Below the Cascades

During the restful period following the noon-hour, when there is a truce between fisherman and fish, we lie in the shadow of the pines and read "Our Lady's Tumbler," till, in the drowsy mind fancy plays an interlude with fact. The ripple of the distant stream becomes the patter of priestly feet down dim corridors, and the whisper of the pines the rustle of sacerdotal robes. Through half-shut lids we see the clouds drift across the slopes of a distant mountain, double as it were, cloud and snow bank vying with each other in whiteness.

Undine Falls

Neither the companionship of man nor that of a boisterous stream will accord with our present mood. So, with rod in hand, we ford the stream above the island and lie down amid the wild flowers in the shadow of the western hill. For wild flowers, like patriotism, seemingly reach their highest perfection amid conditions of soil and climate that are apparently most uncongenial. Here almost in reach of hand, are a variety and profusion of flowers rarely found in the most favored spots; columbines, gentians, forget-me-nots, asters and larkspurs, are all in bloom at the same moment, for the summer is short and nature has trained them to thrust forth their leaves beneath the very heel of winter and to bear bud, flower, and fruit within the compass of fifty days.

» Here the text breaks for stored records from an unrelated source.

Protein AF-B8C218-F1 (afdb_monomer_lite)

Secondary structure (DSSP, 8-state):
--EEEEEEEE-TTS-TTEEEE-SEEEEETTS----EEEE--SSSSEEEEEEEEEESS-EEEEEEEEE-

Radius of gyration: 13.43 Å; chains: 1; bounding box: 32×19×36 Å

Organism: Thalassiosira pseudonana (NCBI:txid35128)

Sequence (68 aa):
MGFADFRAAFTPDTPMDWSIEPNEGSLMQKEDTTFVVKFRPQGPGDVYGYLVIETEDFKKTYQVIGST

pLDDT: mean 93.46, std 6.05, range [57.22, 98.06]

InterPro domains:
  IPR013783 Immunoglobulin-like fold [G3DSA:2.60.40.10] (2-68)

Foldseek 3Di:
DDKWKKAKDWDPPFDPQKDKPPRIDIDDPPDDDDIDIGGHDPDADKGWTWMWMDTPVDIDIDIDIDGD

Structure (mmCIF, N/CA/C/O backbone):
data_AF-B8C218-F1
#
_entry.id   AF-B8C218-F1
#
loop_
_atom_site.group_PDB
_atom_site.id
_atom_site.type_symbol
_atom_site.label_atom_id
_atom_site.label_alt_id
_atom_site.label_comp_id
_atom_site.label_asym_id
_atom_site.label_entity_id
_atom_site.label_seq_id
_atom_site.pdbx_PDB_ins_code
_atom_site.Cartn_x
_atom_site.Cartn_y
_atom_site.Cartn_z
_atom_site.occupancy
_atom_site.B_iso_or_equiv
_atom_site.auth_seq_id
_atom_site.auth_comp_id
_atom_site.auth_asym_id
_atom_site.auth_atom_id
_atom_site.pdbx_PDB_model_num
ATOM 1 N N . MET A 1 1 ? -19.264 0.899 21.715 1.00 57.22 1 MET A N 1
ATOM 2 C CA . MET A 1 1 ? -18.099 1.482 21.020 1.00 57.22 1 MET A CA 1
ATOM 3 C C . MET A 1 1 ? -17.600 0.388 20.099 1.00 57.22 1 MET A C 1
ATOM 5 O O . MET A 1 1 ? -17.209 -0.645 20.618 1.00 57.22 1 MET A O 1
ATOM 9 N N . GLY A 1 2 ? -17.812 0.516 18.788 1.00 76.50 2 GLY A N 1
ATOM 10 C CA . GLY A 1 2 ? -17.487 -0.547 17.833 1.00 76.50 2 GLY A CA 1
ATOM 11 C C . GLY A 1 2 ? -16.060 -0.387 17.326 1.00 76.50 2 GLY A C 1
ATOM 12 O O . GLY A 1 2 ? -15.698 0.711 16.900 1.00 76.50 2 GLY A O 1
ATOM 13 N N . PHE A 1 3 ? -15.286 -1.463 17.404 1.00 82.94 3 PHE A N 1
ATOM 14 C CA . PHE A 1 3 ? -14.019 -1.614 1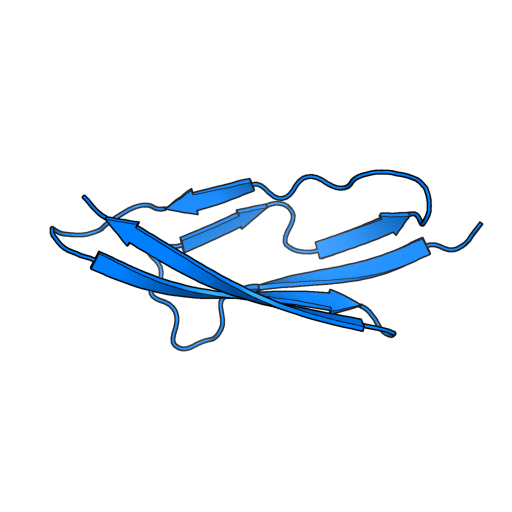6.700 1.00 82.94 3 PHE A CA 1
ATOM 15 C C . PHE A 1 3 ? -14.261 -2.532 15.509 1.00 82.94 3 PHE A C 1
ATOM 17 O O . PHE A 1 3 ? -15.051 -3.469 15.621 1.00 82.94 3 PHE A O 1
ATOM 24 N N . ALA A 1 4 ? -13.610 -2.246 14.390 1.00 90.88 4 ALA A N 1
ATOM 25 C CA . ALA A 1 4 ? -13.608 -3.124 13.231 1.00 90.88 4 ALA A CA 1
ATOM 26 C C . ALA A 1 4 ? -12.163 -3.471 12.898 1.00 90.88 4 ALA A C 1
ATOM 28 O O . ALA A 1 4 ? -11.373 -2.572 12.597 1.00 90.88 4 ALA A O 1
ATOM 29 N N . ASP A 1 5 ? -11.821 -4.752 12.956 1.00 94.81 5 ASP A N 1
ATOM 30 C CA . ASP A 1 5 ? -10.502 -5.203 12.536 1.00 94.81 5 ASP A CA 1
ATOM 31 C C . ASP A 1 5 ? -10.336 -4.940 11.040 1.00 94.81 5 ASP A C 1
ATOM 33 O O . ASP A 1 5 ? -11.262 -5.141 10.248 1.00 94.81 5 ASP A O 1
ATOM 37 N N . PHE A 1 6 ? -9.164 -4.442 10.661 1.00 95.81 6 PHE A N 1
ATOM 38 C CA . PHE A 1 6 ? -8.826 -4.161 9.280 1.00 95.81 6 PHE A CA 1
ATOM 39 C C . PHE A 1 6 ? -7.573 -4.912 8.853 1.00 95.81 6 PHE A C 1
ATOM 41 O O . PHE A 1 6 ? -6.658 -5.169 9.639 1.00 95.81 6 PHE A O 1
ATOM 48 N N . ARG A 1 7 ? -7.500 -5.159 7.549 1.00 97.12 7 ARG A N 1
ATOM 49 C CA . ARG A 1 7 ? -6.293 -5.555 6.836 1.00 97.12 7 ARG A CA 1
ATOM 50 C C . ARG A 1 7 ? -6.021 -4.558 5.720 1.00 97.12 7 ARG A C 1
ATOM 52 O O . ARG A 1 7 ? -6.925 -4.187 4.976 1.00 97.12 7 ARG A O 1
ATOM 59 N N . ALA A 1 8 ? -4.771 -4.137 5.601 1.00 97.62 8 ALA A N 1
ATOM 60 C CA . ALA A 1 8 ? -4.291 -3.232 4.573 1.00 97.62 8 ALA A CA 1
ATOM 61 C C . ALA A 1 8 ? -3.122 -3.880 3.822 1.00 97.62 8 ALA A C 1
ATOM 63 O O . ALA A 1 8 ? -2.089 -4.209 4.404 1.00 97.62 8 ALA A O 1
ATOM 64 N N . ALA A 1 9 ? -3.293 -4.105 2.522 1.00 97.69 9 ALA A N 1
ATOM 65 C CA . ALA A 1 9 ? -2.303 -4.784 1.698 1.00 97.69 9 ALA A CA 1
ATOM 66 C C . ALA A 1 9 ? -2.400 -4.352 0.235 1.00 97.69 9 ALA A C 1
ATOM 68 O O . ALA A 1 9 ? -3.471 -4.001 -0.262 1.00 97.69 9 ALA A O 1
ATOM 69 N N . PHE A 1 10 ? -1.273 -4.424 -0.465 1.00 97.94 10 PHE A N 1
ATOM 70 C CA . PHE A 1 10 ? -1.254 -4.301 -1.914 1.00 97.94 10 PHE A CA 1
ATOM 71 C C . PHE A 1 10 ? -1.729 -5.594 -2.579 1.00 97.94 10 PHE A C 1
ATOM 73 O O . PHE A 1 10 ? -1.553 -6.690 -2.039 1.00 97.94 10 PHE A O 1
ATOM 80 N N . THR A 1 11 ? -2.349 -5.467 -3.747 1.00 96.81 11 THR A N 1
ATOM 81 C CA . THR A 1 11 ? -2.749 -6.621 -4.555 1.00 96.81 11 THR A CA 1
ATOM 82 C C . THR A 1 11 ? -1.522 -7.394 -5.069 1.00 96.81 11 THR A C 1
ATOM 84 O O . THR A 1 11 ? -0.452 -6.803 -5.217 1.00 96.81 11 THR A O 1
ATOM 87 N N . PRO A 1 12 ? -1.639 -8.705 -5.366 1.00 94.50 12 PRO A N 1
ATOM 88 C CA . PRO A 1 12 ? -0.494 -9.531 -5.777 1.00 94.50 12 PRO A CA 1
ATOM 89 C C . PRO A 1 12 ? 0.219 -9.081 -7.062 1.00 94.50 12 PRO A C 1
ATOM 91 O O . PRO A 1 12 ? 1.368 -9.449 -7.284 1.00 94.50 12 PRO A O 1
ATOM 94 N N . ASP A 1 13 ? -0.467 -8.327 -7.918 1.00 93.88 13 ASP A N 1
ATOM 95 C CA . ASP A 1 13 ? 0.051 -7.729 -9.150 1.00 93.88 13 ASP A CA 1
ATOM 96 C C . ASP A 1 13 ? 0.787 -6.399 -8.919 1.00 93.88 13 ASP A C 1
ATOM 98 O O . ASP A 1 13 ? 1.474 -5.919 -9.819 1.00 93.88 13 ASP A O 1
ATOM 102 N N . THR A 1 14 ? 0.681 -5.809 -7.724 1.00 93.31 14 THR A N 1
ATOM 103 C CA . THR A 1 14 ? 1.415 -4.589 -7.386 1.00 93.31 14 THR A CA 1
ATOM 104 C C . THR A 1 14 ? 2.906 -4.905 -7.180 1.00 93.31 14 THR A C 1
ATOM 106 O O . THR A 1 14 ? 3.235 -5.812 -6.410 1.00 93.31 14 THR A O 1
ATOM 109 N N . PRO A 1 15 ? 3.830 -4.154 -7.812 1.00 92.56 15 PRO A N 1
ATOM 110 C CA . PRO A 1 15 ? 5.270 -4.329 -7.621 1.00 92.56 15 PRO A CA 1
ATOM 111 C C . PRO A 1 15 ? 5.727 -4.170 -6.161 1.00 92.56 15 PRO A C 1
ATOM 113 O O . PRO A 1 15 ? 5.133 -3.424 -5.382 1.00 92.56 15 PRO A O 1
ATOM 116 N N . MET A 1 16 ? 6.835 -4.830 -5.799 1.00 91.31 16 MET A N 1
ATOM 117 C CA . MET A 1 16 ? 7.402 -4.815 -4.435 1.00 91.31 16 MET A CA 1
ATOM 118 C C . MET A 1 16 ? 8.015 -3.464 -4.016 1.00 91.31 16 MET A C 1
ATOM 120 O O . MET A 1 16 ? 8.503 -3.321 -2.897 1.00 91.31 16 MET A O 1
ATOM 124 N N . ASP A 1 17 ? 7.978 -2.465 -4.897 1.00 94.19 17 ASP A N 1
ATOM 125 C CA . ASP A 1 17 ? 8.349 -1.073 -4.647 1.00 94.19 17 ASP A CA 1
ATOM 126 C C . ASP A 1 17 ? 7.440 -0.406 -3.599 1.00 94.19 17 ASP A C 1
ATOM 128 O O . ASP A 1 17 ? 7.790 0.644 -3.058 1.00 94.19 17 ASP A O 1
ATOM 132 N N . TRP A 1 18 ? 6.285 -1.003 -3.299 1.00 96.44 18 TRP A N 1
ATOM 133 C CA . TRP A 1 18 ? 5.286 -0.458 -2.389 1.00 96.44 18 TRP A CA 1
ATOM 134 C C . TRP A 1 18 ? 5.238 -1.192 -1.051 1.00 96.44 18 TRP A C 1
ATOM 136 O O . TRP A 1 18 ? 5.252 -2.421 -0.983 1.00 96.44 18 TRP A O 1
ATOM 146 N N . SER A 1 19 ? 5.100 -0.435 0.034 1.00 96.81 19 SER A N 1
ATOM 147 C CA . SER A 1 19 ? 4.761 -0.987 1.345 1.00 96.81 19 SER A CA 1
ATOM 148 C C . SER A 1 19 ? 3.788 -0.093 2.106 1.00 96.81 19 SER A C 1
ATOM 150 O O . SER A 1 19 ? 3.634 1.090 1.795 1.00 96.81 19 SER A O 1
ATOM 152 N N . ILE A 1 20 ? 3.090 -0.674 3.083 1.00 97.69 20 ILE A N 1
ATOM 153 C CA . ILE A 1 20 ? 2.115 0.028 3.917 1.00 97.69 20 ILE A CA 1
ATOM 154 C C . ILE A 1 20 ? 2.266 -0.356 5.386 1.00 97.69 20 ILE A C 1
ATOM 156 O O . ILE A 1 20 ? 2.461 -1.525 5.712 1.00 97.69 20 ILE A O 1
ATOM 160 N N . GLU A 1 21 ? 2.157 0.640 6.261 1.00 97.00 21 GLU A N 1
ATOM 161 C CA . GLU A 1 21 ? 2.146 0.476 7.713 1.00 97.00 21 GLU A CA 1
ATOM 162 C C . GLU A 1 21 ? 1.077 1.400 8.336 1.00 97.00 21 GLU A C 1
ATOM 164 O O . GLU A 1 21 ? 1.048 2.586 7.999 1.00 97.00 21 GLU A O 1
ATOM 169 N N . PRO A 1 22 ? 0.220 0.916 9.253 1.00 96.56 22 PRO A N 1
ATOM 170 C CA . PRO A 1 22 ? 0.034 -0.489 9.627 1.00 96.56 22 PRO A CA 1
ATOM 171 C C . PRO A 1 22 ? -0.640 -1.308 8.510 1.00 96.56 22 PRO A C 1
ATOM 173 O O . PRO A 1 22 ? -1.455 -0.791 7.748 1.00 96.56 22 PRO A O 1
ATOM 176 N N . ASN A 1 23 ? -0.305 -2.597 8.421 1.00 96.06 23 ASN A N 1
ATOM 177 C CA . ASN A 1 23 ? -0.926 -3.558 7.499 1.00 96.06 23 ASN A CA 1
ATOM 178 C C . ASN A 1 23 ? -2.105 -4.324 8.132 1.00 96.06 23 ASN A C 1
ATOM 180 O O . ASN A 1 23 ? -2.870 -4.976 7.425 1.00 96.06 23 ASN A O 1
ATOM 184 N N . GLU A 1 24 ? -2.261 -4.248 9.449 1.00 96.44 24 GLU A N 1
ATOM 185 C CA . GLU A 1 24 ? -3.374 -4.812 10.210 1.00 96.44 24 GLU A CA 1
ATOM 186 C C . GLU A 1 24 ? -3.597 -4.004 11.493 1.00 96.44 24 GLU A C 1
ATOM 188 O O . GLU A 1 24 ? -2.702 -3.289 11.954 1.00 96.44 24 GLU A O 1
ATOM 193 N N . GLY A 1 25 ? -4.794 -4.097 12.062 1.00 95.12 25 GLY A N 1
ATOM 194 C CA . GLY A 1 25 ? -5.152 -3.419 13.304 1.00 95.12 25 GLY A CA 1
ATOM 195 C C . GLY A 1 25 ? -6.662 -3.280 13.448 1.00 95.12 25 GLY A C 1
ATOM 196 O O . GLY A 1 25 ? -7.412 -4.000 12.800 1.00 95.12 25 GLY A O 1
ATOM 197 N N . SER A 1 26 ? -7.109 -2.325 14.261 1.00 93.00 26 SER A N 1
ATOM 198 C CA . SER A 1 26 ? -8.531 -2.054 14.499 1.00 93.00 26 SER A CA 1
ATOM 199 C C . SER A 1 26 ? -8.878 -0.592 14.214 1.00 93.00 26 SER A C 1
ATOM 201 O O . SER A 1 26 ? -8.230 0.307 14.750 1.00 93.00 26 SER A O 1
ATOM 203 N N . LEU A 1 27 ? -9.919 -0.347 13.417 1.00 91.00 27 LEU A N 1
ATOM 204 C CA . LEU A 1 27 ? -10.498 0.977 13.190 1.00 91.00 27 LEU A CA 1
ATOM 205 C C . LEU A 1 27 ? -11.543 1.293 14.259 1.00 91.00 27 LEU A C 1
ATOM 207 O O . LEU A 1 27 ? -12.337 0.432 14.645 1.00 91.00 27 LEU A O 1
ATOM 211 N N . MET A 1 28 ? -11.594 2.553 14.685 1.00 89.06 28 MET A N 1
ATOM 212 C CA . MET A 1 28 ? -12.551 3.042 15.672 1.00 89.06 28 MET A CA 1
ATOM 213 C C . MET A 1 28 ? -13.431 4.1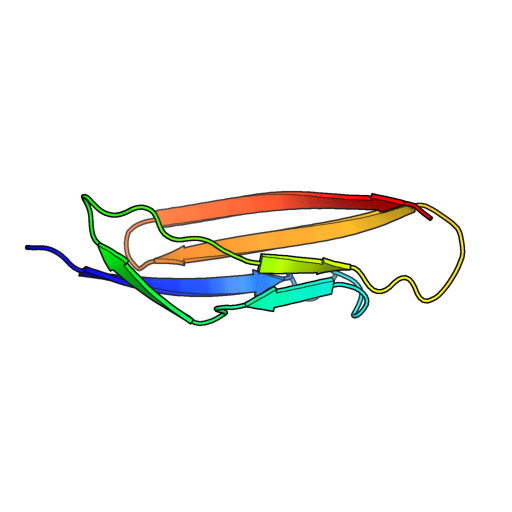22 15.032 1.00 89.06 28 MET A C 1
ATOM 215 O O . MET A 1 28 ? -12.934 5.061 14.425 1.00 89.06 28 MET A O 1
ATOM 219 N N . GLN A 1 29 ? -14.758 4.007 15.156 1.00 81.31 29 GLN A N 1
ATOM 220 C CA . GLN A 1 29 ? -15.738 4.785 14.367 1.00 81.31 29 GLN A CA 1
ATOM 221 C C . GLN A 1 29 ? -15.614 6.325 14.461 1.00 81.31 29 GLN A C 1
ATOM 223 O O . GLN A 1 29 ? -16.206 7.041 13.657 1.00 81.31 29 GLN A O 1
ATOM 228 N N . LYS A 1 30 ? -14.905 6.848 15.463 1.00 85.94 30 LYS A N 1
ATOM 229 C CA . LYS A 1 30 ? -14.765 8.290 15.727 1.00 85.94 30 LYS A CA 1
ATOM 230 C C . LYS A 1 30 ? -13.310 8.752 15.798 1.00 85.94 30 LYS A C 1
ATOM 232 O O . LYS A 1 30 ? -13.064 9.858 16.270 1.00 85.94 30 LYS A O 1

I strongly urge every tourist, angling or otherwise, to carry with him both a camera and a herbarium. With these he may preserve invaluable records of his outing; one to remind him of the lavish panorama of beauty of mountain, lake and waterfall; the other to hold within its leaves the delicately colored flowers that delight the senses. A great deal is said about the cheap tourist nowadays, with the emphasis so placed on the word "cheap" as to create a wrong impression. With the manner of your travel, whether in Pullman cars, Concord coaches, buck-board wagons, or on foot, this adjective has nothing to do. It does, however, describe pretty accurately a quality of mind too often found among visitors to such places—a mind that looks only to the present and passing events, and that between intervals of geyser-chasing, is busied with inconsequential gabble, with no thought of selecting the abiding, permanent things as treasures for the storehouse of memory.

What fisherman is there who has not in his fly-book a dozen or more flies that are perennial reminders of great piscatorial events? And what angler is there who does not love to go over them at times, one by one, and recall the incidents surrounding the history of each?

We fondle the flies in our fancy,
Selecting a cast that will kill,
Then wait till a breeze from the canyon
Has rimpled the water so still;—
Teal, and Fern, and Beaver,
Coachman, and Caddis, and Herl,—
And dream that the king of the river
Lies under the foam of that swirl.
There's a feather from far Tioga,
And one from the Nepigon,
And one from the upper Klamath
That tell of battles won—
Palmer, and Hackle, and Alder,
Claret, and Polka, and Brown,—
Each one a treasured memento
Of days that have come and gone.
A joust of hardiest conflict
With knight in times of eld
Would bring a lesser pleasure
Than each of these victories held.
Rapids, and foam, and smother,
Lunge, and thrust, and leap,—
And to know that the barbed feather
Is fastened sure and deep.
Abbey, and Chantry, and Quaker,
Dorset and Canada,
Premier, Hare's Ear, and Hawthorne,
Brown Ant, and Yellow May,
Jungle-Cock, Pheasant, and Triumph,
Romeyn, and Montreal,
Are names that will ever linger
In the sunlight of Memory Hall.

The whole field of angling literature contains nothing more exquisite than the following description of the last days of Christopher North, as written by his daughter:

"It was an affecting sight to see him busy, nay, quite absorbed with the fishing tackle scattered about the bed, propped up with pillows—his noble head, yet glorious with its flowing locks, carefully combed by attentive hands, and falling on each side of his unfaded face. How neatly he picked out each elegantly dressed fly from its little bunch, drawing it out with trembling hand along the white coverlet, and then replacing it in his pocket-book, he would tell ever and anon of the streams he used to fish in of old."